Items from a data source
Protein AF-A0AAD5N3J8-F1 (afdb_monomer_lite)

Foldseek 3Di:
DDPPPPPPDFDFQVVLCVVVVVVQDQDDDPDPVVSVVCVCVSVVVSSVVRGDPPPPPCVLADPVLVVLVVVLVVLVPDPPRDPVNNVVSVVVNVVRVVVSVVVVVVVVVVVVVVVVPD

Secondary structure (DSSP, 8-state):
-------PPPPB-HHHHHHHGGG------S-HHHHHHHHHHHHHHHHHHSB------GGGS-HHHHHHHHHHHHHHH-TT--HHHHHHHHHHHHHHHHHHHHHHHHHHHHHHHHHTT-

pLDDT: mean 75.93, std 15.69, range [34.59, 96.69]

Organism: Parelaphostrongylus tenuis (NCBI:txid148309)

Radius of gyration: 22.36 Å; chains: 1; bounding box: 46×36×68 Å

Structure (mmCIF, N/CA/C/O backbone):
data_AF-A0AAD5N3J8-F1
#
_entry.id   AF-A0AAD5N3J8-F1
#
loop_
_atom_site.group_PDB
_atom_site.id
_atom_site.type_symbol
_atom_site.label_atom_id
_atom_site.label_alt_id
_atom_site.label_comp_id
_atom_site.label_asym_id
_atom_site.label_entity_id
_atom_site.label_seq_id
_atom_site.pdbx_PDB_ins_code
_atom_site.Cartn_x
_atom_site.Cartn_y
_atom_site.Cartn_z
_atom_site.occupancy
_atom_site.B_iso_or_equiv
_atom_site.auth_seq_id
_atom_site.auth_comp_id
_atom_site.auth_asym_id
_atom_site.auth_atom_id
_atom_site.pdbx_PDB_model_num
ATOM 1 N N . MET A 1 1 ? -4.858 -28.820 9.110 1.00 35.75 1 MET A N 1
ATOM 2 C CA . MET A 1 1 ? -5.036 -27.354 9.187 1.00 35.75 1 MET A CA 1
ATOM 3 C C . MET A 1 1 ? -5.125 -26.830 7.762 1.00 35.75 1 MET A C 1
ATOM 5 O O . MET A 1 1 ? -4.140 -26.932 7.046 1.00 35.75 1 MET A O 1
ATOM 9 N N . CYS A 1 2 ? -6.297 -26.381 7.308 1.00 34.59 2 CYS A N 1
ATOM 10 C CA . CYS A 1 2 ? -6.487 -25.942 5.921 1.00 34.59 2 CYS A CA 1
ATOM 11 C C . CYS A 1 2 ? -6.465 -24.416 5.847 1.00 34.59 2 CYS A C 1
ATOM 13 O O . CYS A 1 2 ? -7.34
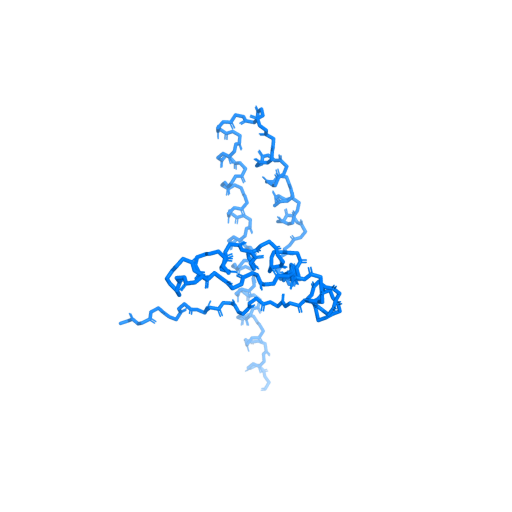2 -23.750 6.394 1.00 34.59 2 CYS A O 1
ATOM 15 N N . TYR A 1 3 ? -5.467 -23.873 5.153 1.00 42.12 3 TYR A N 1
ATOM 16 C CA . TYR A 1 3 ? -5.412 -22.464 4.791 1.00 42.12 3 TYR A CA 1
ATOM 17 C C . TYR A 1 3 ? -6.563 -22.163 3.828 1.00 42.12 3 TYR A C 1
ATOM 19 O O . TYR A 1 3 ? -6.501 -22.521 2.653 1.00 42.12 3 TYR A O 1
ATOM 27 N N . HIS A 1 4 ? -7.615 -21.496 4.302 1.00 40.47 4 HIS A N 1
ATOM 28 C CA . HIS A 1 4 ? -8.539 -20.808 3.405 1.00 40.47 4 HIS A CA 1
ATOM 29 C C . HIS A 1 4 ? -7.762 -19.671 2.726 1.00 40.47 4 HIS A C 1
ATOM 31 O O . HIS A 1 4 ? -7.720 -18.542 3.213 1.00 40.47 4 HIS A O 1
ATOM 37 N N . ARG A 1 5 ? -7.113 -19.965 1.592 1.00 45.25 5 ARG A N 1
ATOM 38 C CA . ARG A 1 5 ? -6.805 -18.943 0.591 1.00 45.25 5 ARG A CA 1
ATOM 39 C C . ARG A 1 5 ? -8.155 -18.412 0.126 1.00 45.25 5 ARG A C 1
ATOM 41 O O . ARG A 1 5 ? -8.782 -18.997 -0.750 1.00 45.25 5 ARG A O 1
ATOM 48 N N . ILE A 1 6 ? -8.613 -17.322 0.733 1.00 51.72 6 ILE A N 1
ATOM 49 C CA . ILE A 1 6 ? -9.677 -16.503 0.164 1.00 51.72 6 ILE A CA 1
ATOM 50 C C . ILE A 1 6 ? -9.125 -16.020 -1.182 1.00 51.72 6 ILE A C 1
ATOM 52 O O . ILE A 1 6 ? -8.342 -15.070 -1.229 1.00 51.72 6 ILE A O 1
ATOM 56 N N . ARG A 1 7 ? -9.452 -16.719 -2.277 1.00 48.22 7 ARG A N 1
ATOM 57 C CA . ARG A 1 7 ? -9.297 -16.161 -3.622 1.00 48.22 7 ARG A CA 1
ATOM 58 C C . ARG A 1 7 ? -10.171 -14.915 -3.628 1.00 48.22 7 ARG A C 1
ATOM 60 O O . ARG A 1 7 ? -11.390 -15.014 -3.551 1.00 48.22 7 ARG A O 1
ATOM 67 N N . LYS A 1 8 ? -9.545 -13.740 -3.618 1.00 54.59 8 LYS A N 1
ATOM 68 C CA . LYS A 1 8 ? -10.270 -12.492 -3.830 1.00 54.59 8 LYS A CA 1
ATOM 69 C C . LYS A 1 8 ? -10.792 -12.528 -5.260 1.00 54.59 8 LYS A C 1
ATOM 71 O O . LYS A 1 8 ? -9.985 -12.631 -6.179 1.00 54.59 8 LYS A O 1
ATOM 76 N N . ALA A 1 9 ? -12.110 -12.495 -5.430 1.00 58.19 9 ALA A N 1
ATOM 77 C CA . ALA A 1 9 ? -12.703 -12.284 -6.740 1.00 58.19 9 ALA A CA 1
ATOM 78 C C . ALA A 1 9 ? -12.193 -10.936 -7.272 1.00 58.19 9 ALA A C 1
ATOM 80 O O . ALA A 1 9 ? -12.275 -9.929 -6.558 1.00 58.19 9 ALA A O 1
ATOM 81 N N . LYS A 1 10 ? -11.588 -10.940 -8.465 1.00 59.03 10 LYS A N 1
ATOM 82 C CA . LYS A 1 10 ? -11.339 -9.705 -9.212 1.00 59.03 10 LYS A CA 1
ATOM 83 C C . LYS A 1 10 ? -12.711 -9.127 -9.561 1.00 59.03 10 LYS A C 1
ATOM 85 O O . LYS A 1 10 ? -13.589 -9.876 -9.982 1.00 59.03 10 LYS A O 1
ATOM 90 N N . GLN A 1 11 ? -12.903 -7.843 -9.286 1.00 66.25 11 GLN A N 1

→ **TO DO**:
Word for word, please print every line from the beginning of the records to the line bearing "ATOM 3 C C .", counting both ends and stopping there.

→ **ANSWER TO THIS TASK**:
Protein AF-A0AAD5N3J8-F1 (afdb_monomer_lite)

Foldseek 3Di:
DDPPPPPPDFDFQVVLCVVVVVVQDQDDDPDPVVSVVCVCVSVVVSSVVRGDPPPPPCVLADPVLVVLVVVLVVLVPDPPRDPVNNVVSVVVNVVRVVVSVVVVVVVVVVVVVVVVPD

Secondary structure (DSSP, 8-state):
-------PPPPB-HHHHHHHGGG------S-HHHHHHHHHHHHHHHHHHSB------GGGS-HHHHHHHHHHHHHHH-TT--HHHHHHHHHHHHHHHHHHHHHHHHHHHHHHHHHTT-

pLDDT: mean 75.93, std 15.69, range [34.59, 96.69]

Organism: Parelaphostrongylus tenuis (NCBI:txid148309)

Radius of gyration: 22.36 Å; chains: 1; bounding box: 46×36×68 Å

Structure (mmCIF, N/CA/C/O backbone):
data_AF-A0AAD5N3J8-F1
#
_entry.id   AF-A0AAD5N3J8-F1
#
loop_
_atom_site.group_PDB
_atom_site.id
_atom_site.type_symbol
_atom_site.label_atom_id
_atom_site.label_alt_id
_atom_site.label_comp_id
_atom_site.label_asym_id
_atom_site.label_entity_id
_atom_site.label_seq_id
_atom_site.pdbx_PDB_ins_code
_atom_site.Cartn_x
_atom_site.Cartn_y
_atom_site.Cartn_z
_atom_site.occupancy
_atom_site.B_iso_or_equiv
_atom_site.auth_seq_id
_atom_site.auth_comp_id
_atom_site.auth_asym_id
_atom_site.auth_atom_id
_atom_site.pdbx_PDB_model_num
ATOM 1 N N . MET A 1 1 ? -4.858 -28.820 9.110 1.00 35.75 1 MET A N 1
ATOM 2 C CA . MET A 1 1 ? -5.036 -27.354 9.187 1.00 35.75 1 MET A CA 1
ATOM 3 C C . MET A 1 1 ? -5.125 -26.830 7.762 1.00 35.75 1 MET A C 1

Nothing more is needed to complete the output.